Andrew espoleó su montura para que no disminuyera la velocidad y saltó un tronco con ímpetu. El viento despeinaba su cabello y lo ayudaba a despejar su mente. Había pasado la noche en un antro de mala muerte, jugando, apostando y bebiendo. Y al amanecer, aprovechando que se movilizaba a caballo, había terminado en el sector más alejado de Hayde Park, cabalgando y saltando obstáculos como poseído.

Sin embargo, nada de aquello había servido para borrar de su memoria el rostro atribulado de Daisy, sus palabras tan dolorosas, el sabor de su boca, de su piel en sus labios, de su dulce aroma a margaritas. Las imágenes regresaban a su cabeza una y otra vez, enloqueciéndolo, enardeciéndolo, lastimándolo. No sabía qué pensar ni mucho menos qué hacer. Mas le había quedado claro que la dama no lo quería en su vida, más que claro. Y eso lo estaba matando.

Él era incapaz de decir lo necesario para mantenerla a su lado y, a la vez, no podía decir lo debido para apartarla. Por eso, ella lo había hecho por él, había sido más valiente, más aguerrida, más fuerte. No entendía en qué momento las cosas se habían complicado tanto, que en ese instante, tal y como Daisy le había dicho, se encontraba perdido, desorientado y confundido.

El sol estaba ya en alto cuando Andy decidió volver a casa, debía descansar, ya que esa noche tenía una pista que seguir sobre el mapa. Tiró de las riendas, haciendo girar a su caballo, dispuesto a emprender el regreso, cuando algo que vio lo dejó paralizado.

Del otro lado de la fila de árboles donde él se encontraba, había una pareja que discutía al parecer y en postura muy cercana e íntima. Ella era delgada y alta, pero la capa que llevaba no le dejaba adivinar su identidad. Mas lo que lo había dejado estupefacto no era eso, sino el reconocimiento inmediato que hizo del caballero. Era Anthony, él era quien en ese momento intentaba acercarse a la mujer que sacudía su cabeza y retrocedía haciendo un ademán impaciente con sus brazos.

Por un momento, su estómago se contrajo al calibrar la idea de que él y Daisy estuviesen en una cita clandestina. Pero rápido descartó esa hipótesis, pues además de no tener sentido, la contextura de la mujer no coincidía.

Tratando de no ser visto por ellos, comenzó a rodear la zona con el propósito de vislumbrar el rostro de la mujer. Sabía que no era de su incumbencia, que no era honorable espiar a los demás y que tal vez era desleal tratándose de su amigo, pero no pudo evitarlo. Poco a poco se fue acercando y fue testigo de cómo la mujer trataba de abrazar a West y este lo impedía dando un paso atrás y le decía algo con gesto sombrío.

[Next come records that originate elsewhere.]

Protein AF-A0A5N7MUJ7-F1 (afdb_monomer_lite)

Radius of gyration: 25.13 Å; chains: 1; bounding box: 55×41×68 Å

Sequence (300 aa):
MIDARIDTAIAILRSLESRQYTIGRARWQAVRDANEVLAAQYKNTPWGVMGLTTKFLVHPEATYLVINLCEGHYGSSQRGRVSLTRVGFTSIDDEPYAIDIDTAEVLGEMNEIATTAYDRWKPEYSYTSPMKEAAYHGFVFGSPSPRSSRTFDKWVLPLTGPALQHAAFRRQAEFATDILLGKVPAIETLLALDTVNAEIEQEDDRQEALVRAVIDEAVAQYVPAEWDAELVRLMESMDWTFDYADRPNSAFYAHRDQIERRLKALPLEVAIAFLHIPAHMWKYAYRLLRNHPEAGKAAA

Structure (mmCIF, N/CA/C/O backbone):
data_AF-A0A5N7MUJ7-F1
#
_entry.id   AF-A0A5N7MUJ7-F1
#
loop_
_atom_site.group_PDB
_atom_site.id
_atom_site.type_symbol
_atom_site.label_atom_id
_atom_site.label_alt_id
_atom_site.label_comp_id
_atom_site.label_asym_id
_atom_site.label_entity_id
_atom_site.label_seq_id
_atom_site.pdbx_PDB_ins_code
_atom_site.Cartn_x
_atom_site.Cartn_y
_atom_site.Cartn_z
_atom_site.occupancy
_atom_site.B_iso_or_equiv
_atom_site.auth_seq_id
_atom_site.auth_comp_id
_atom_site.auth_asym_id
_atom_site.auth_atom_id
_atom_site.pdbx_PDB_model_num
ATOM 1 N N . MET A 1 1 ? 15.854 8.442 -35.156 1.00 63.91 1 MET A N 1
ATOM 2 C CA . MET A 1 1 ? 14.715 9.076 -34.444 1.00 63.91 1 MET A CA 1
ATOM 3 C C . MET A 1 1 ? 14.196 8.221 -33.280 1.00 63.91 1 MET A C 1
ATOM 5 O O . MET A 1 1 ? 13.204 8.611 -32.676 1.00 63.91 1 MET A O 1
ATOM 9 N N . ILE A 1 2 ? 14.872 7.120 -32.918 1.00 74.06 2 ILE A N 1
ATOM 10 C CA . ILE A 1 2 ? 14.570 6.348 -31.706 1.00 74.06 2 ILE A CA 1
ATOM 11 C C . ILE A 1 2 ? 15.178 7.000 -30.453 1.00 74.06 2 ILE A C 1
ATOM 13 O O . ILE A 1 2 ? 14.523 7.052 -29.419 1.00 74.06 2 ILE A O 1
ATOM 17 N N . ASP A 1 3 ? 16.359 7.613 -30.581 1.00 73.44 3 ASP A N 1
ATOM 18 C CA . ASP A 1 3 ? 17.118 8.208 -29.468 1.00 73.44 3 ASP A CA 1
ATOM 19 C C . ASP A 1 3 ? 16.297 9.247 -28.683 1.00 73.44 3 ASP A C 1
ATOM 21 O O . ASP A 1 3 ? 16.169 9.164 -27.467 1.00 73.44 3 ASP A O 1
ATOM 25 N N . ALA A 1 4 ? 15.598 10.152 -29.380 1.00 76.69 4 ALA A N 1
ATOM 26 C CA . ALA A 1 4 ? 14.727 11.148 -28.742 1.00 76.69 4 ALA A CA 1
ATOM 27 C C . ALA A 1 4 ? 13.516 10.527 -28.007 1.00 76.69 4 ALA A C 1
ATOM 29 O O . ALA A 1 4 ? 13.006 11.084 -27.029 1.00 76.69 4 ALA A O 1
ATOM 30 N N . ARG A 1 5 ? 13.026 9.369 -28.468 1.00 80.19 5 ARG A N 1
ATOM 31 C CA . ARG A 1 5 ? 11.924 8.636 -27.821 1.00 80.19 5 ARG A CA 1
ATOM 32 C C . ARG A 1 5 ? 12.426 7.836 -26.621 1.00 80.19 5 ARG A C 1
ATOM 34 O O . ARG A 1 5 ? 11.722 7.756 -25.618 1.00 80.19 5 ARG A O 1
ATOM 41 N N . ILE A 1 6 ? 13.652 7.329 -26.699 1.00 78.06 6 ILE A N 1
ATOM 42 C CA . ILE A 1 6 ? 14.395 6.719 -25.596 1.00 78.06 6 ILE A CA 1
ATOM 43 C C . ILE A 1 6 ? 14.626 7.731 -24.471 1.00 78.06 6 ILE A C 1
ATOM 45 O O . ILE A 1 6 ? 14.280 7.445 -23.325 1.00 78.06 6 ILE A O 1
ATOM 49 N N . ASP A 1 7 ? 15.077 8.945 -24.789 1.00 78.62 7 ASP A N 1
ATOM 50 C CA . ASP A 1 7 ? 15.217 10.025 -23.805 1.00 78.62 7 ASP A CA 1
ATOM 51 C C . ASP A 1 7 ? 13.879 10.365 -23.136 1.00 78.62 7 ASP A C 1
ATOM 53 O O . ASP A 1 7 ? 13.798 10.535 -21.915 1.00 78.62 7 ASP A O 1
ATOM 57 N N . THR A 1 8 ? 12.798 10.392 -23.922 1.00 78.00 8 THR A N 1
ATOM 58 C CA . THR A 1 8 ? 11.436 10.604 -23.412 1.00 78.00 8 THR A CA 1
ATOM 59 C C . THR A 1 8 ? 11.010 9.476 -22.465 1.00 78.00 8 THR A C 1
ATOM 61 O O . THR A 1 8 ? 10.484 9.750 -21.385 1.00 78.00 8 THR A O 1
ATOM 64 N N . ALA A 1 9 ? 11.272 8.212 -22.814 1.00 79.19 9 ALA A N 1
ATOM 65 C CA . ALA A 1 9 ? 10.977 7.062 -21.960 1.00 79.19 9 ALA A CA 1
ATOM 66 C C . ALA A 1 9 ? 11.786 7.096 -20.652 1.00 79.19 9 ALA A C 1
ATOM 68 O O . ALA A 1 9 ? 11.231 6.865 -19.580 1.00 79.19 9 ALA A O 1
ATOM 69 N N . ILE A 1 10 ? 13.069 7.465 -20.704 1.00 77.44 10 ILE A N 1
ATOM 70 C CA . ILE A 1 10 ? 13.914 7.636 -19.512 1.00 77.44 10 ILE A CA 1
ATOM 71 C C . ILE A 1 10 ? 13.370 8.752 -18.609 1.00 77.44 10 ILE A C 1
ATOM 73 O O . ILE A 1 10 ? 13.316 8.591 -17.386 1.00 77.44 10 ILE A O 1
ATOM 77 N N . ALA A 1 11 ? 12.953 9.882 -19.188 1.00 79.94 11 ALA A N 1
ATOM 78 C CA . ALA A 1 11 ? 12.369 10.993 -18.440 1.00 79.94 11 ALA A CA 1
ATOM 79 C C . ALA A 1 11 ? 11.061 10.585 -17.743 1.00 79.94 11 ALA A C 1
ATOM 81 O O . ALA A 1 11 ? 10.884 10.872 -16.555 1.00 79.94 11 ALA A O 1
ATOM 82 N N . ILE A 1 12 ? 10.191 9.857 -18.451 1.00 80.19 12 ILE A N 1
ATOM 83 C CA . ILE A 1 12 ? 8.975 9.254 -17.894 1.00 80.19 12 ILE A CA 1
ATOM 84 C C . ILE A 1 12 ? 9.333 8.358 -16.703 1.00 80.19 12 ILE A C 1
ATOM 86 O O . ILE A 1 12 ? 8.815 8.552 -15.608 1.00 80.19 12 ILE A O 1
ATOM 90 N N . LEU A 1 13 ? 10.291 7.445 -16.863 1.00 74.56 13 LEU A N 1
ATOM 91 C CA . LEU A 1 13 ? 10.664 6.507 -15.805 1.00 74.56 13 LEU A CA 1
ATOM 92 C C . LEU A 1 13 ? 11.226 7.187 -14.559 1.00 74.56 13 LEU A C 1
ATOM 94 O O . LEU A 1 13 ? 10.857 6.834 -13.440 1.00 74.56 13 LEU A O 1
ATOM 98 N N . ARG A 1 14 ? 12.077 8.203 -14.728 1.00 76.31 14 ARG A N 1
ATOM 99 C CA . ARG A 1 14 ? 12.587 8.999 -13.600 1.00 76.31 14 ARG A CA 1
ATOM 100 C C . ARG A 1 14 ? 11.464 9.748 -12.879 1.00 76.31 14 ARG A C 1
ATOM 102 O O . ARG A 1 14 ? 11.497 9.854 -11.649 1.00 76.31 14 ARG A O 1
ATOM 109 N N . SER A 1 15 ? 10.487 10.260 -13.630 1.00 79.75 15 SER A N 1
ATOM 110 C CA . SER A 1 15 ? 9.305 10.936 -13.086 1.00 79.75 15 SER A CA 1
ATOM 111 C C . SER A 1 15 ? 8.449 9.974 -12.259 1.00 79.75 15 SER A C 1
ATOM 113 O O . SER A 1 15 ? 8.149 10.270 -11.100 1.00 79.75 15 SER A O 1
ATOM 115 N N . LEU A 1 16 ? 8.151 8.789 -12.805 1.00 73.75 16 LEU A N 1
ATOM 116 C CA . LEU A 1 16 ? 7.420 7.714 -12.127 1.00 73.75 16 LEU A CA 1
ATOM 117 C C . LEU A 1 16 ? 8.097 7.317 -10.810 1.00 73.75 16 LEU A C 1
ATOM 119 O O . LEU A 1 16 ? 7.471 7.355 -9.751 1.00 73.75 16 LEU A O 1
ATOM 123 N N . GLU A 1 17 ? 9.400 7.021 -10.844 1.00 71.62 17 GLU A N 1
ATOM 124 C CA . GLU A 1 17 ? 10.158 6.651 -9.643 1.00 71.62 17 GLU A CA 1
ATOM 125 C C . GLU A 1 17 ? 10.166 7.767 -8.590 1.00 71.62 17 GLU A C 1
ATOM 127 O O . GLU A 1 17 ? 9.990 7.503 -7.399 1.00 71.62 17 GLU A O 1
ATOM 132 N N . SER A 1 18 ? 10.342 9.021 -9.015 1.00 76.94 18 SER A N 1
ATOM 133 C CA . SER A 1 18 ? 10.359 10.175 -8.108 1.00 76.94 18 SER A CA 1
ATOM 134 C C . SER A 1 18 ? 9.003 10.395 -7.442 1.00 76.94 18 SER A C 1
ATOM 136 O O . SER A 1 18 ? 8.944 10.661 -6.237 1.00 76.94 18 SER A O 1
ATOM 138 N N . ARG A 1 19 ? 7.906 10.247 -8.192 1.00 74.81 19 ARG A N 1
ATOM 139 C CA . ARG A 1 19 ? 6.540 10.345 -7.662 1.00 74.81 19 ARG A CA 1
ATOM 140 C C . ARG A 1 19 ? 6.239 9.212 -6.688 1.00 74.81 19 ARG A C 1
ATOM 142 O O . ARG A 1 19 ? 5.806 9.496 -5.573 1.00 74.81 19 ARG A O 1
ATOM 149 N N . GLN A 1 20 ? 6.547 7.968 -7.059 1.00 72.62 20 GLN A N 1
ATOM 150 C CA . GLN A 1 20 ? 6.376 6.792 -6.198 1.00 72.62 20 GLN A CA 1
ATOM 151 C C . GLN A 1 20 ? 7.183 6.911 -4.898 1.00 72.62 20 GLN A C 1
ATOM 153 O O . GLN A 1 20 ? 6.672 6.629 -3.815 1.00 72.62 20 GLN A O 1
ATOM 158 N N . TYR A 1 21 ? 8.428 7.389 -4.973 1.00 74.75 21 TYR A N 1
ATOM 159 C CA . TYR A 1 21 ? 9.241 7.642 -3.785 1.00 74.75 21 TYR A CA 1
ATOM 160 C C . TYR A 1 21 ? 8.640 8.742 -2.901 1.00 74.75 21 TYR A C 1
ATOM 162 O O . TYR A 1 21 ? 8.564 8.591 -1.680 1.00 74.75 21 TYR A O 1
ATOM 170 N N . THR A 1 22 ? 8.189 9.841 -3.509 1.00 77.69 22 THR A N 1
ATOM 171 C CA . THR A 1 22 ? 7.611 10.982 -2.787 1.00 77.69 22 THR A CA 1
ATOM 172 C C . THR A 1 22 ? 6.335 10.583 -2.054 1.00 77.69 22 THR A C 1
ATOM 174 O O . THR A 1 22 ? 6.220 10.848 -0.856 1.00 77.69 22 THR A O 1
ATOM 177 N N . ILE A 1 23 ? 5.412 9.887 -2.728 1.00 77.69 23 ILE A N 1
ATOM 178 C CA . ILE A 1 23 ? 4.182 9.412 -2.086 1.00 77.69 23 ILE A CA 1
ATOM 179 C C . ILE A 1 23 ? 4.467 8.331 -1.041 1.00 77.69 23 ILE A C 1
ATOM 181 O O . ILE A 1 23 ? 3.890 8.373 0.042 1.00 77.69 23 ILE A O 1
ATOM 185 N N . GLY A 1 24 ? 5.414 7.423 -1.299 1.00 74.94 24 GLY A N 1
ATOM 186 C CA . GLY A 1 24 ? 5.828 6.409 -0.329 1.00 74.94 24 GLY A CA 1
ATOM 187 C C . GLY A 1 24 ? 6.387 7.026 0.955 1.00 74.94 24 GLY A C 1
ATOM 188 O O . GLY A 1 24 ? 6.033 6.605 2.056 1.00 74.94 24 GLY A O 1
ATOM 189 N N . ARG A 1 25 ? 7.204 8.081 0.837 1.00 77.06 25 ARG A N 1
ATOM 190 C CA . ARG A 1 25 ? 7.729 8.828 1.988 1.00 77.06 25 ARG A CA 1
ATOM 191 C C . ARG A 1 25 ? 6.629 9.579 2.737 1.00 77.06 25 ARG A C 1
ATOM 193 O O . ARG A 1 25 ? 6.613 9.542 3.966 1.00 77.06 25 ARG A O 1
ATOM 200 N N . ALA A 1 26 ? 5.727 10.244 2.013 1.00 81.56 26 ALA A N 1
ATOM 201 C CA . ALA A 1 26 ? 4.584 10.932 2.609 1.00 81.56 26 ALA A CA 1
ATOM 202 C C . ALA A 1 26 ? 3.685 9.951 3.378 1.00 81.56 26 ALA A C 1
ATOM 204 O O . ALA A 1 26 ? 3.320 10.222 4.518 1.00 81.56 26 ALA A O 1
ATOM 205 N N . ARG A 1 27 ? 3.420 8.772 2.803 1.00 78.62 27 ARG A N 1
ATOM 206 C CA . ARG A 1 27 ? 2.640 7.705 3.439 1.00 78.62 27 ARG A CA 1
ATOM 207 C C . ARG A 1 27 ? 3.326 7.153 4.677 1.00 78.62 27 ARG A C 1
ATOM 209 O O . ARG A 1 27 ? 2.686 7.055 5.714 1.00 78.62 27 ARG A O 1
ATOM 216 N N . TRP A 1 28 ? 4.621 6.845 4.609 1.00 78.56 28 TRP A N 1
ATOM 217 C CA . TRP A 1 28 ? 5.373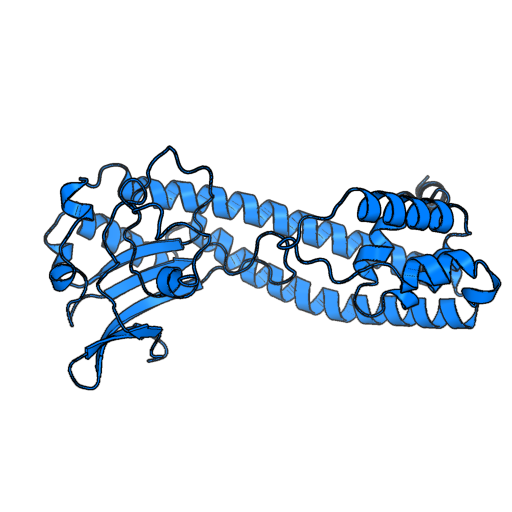 6.392 5.785 1.00 78.56 28 TRP A CA 1
ATOM 218 C C . TRP A 1 28 ? 5.264 7.388 6.946 1.00 78.56 28 TRP A C 1
ATOM 220 O O . TRP A 1 28 ? 5.029 6.994 8.088 1.00 78.56 28 TRP A O 1
ATOM 230 N N . GLN A 1 29 ? 5.386 8.682 6.642 1.00 82.31 29 GLN A N 1
ATOM 231 C CA . GLN A 1 29 ? 5.254 9.741 7.633 1.00 82.31 29 GLN A CA 1
ATOM 232 C C . GLN A 1 29 ? 3.824 9.818 8.190 1.00 82.31 29 GLN A C 1
ATOM 234 O O . GLN A 1 29 ? 3.655 9.828 9.405 1.00 82.31 29 GLN A O 1
ATOM 239 N N . ALA A 1 30 ? 2.806 9.784 7.328 1.00 84.62 30 ALA A N 1
ATOM 240 C CA . ALA A 1 30 ? 1.405 9.807 7.741 1.00 84.62 30 ALA A CA 1
ATOM 241 C C . ALA A 1 30 ? 1.017 8.579 8.591 1.00 84.62 30 ALA A C 1
ATOM 243 O O . ALA A 1 30 ? 0.329 8.728 9.595 1.00 84.62 30 ALA A O 1
ATOM 244 N N . VAL A 1 31 ? 1.522 7.381 8.269 1.00 79.88 31 VAL A N 1
ATOM 245 C CA . VAL A 1 31 ? 1.334 6.166 9.087 1.00 79.88 31 VAL A CA 1
ATOM 246 C C . VAL A 1 31 ? 1.979 6.327 10.461 1.00 79.88 31 VAL A C 1
ATOM 248 O O . VAL A 1 31 ? 1.404 5.908 11.465 1.00 79.88 31 VAL A O 1
ATOM 251 N N . ARG A 1 32 ? 3.173 6.926 10.539 1.00 81.50 32 ARG A N 1
ATOM 252 C CA . ARG A 1 32 ? 3.829 7.204 11.824 1.00 81.50 32 ARG A CA 1
ATOM 253 C C . ARG A 1 32 ? 2.978 8.138 12.686 1.00 81.50 32 ARG A C 1
ATOM 255 O O . ARG A 1 32 ? 2.774 7.851 13.863 1.00 81.50 32 ARG A O 1
ATOM 262 N N . ASP A 1 33 ? 2.458 9.202 12.087 1.00 85.38 33 ASP A N 1
ATOM 263 C CA . ASP A 1 33 ? 1.680 10.224 12.790 1.00 85.38 33 ASP A CA 1
ATOM 264 C C . ASP A 1 33 ? 0.302 9.678 13.216 1.00 85.38 33 ASP A C 1
ATOM 266 O O . ASP A 1 33 ? -0.146 9.911 14.340 1.00 85.38 33 ASP A O 1
ATOM 270 N N . ALA A 1 34 ? -0.330 8.857 12.370 1.00 84.75 34 ALA A N 1
ATOM 271 C CA . ALA A 1 34 ? -1.544 8.109 12.699 1.00 84.75 34 ALA A CA 1
ATOM 272 C C . ALA A 1 34 ? -1.323 7.135 13.870 1.00 84.75 34 ALA A C 1
ATOM 274 O O . ALA A 1 34 ? -2.114 7.101 14.815 1.00 84.75 34 ALA A O 1
ATOM 275 N N . ASN A 1 35 ? -0.223 6.378 13.850 1.00 79.56 35 ASN A N 1
ATOM 276 C CA . ASN A 1 35 ? 0.129 5.464 14.937 1.00 79.56 35 ASN A CA 1
ATOM 277 C C . ASN A 1 35 ? 0.323 6.192 16.270 1.00 79.56 35 ASN A C 1
ATOM 279 O O . ASN A 1 35 ? -0.080 5.673 17.308 1.00 79.56 35 ASN A O 1
ATOM 283 N N . GLU A 1 36 ? 0.913 7.387 16.264 1.00 83.12 36 GLU A N 1
ATOM 284 C CA . GLU A 1 36 ? 1.113 8.170 17.484 1.00 83.12 36 GLU A CA 1
ATOM 285 C C . GLU A 1 36 ? -0.223 8.579 18.127 1.00 83.12 36 GLU A C 1
ATOM 287 O O . GLU A 1 36 ? -0.423 8.367 19.330 1.00 83.12 36 GLU A O 1
ATOM 292 N N . VAL A 1 37 ? -1.170 9.092 17.331 1.00 87.38 37 VAL A N 1
ATOM 293 C CA . VAL A 1 37 ? -2.490 9.501 17.846 1.00 87.38 37 VAL A CA 1
ATOM 294 C C . VAL A 1 37 ? -3.347 8.308 18.274 1.00 87.38 37 VAL A C 1
ATOM 296 O O . VAL A 1 37 ? -4.068 8.402 19.270 1.00 87.38 37 VAL A O 1
ATOM 299 N N . LEU A 1 38 ? -3.235 7.173 17.578 1.00 80.44 38 LEU A N 1
ATOM 300 C CA . LEU A 1 38 ? -3.924 5.932 17.932 1.00 80.44 38 LEU A CA 1
ATOM 301 C C . LEU A 1 38 ? -3.358 5.342 19.226 1.00 80.44 38 LEU A C 1
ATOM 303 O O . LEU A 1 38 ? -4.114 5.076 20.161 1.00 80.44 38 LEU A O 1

Desde donde estaba no alcanzaba a oír sus voces, aunque era obvio que la mujer se había tomado el desplante muy mal, porque abofeteó a Tony con fuerza. West se limitó a fulminarla con aversión y, lanzando una última frase, se marchó y dejó a la dama furiosa y gritando improperios que sí logró oír.

Impactado por todo lo visto, Andy salió del bosque y siguió a la distancia a la mujer, que ya se apresuraba hasta un carruaje negro estacionado junto a la calle. Ella subió con la ayuda del cochero y en ese momento su perfil quedó a la vista de Andrew, solo unos segundos en lo que la puerta del coche se cerraba tras ella. Mas fueron suficientes para reconocer la identidad de la mujer misteriosa y sentir su corazón detenerse…

Era ella… era Amelia.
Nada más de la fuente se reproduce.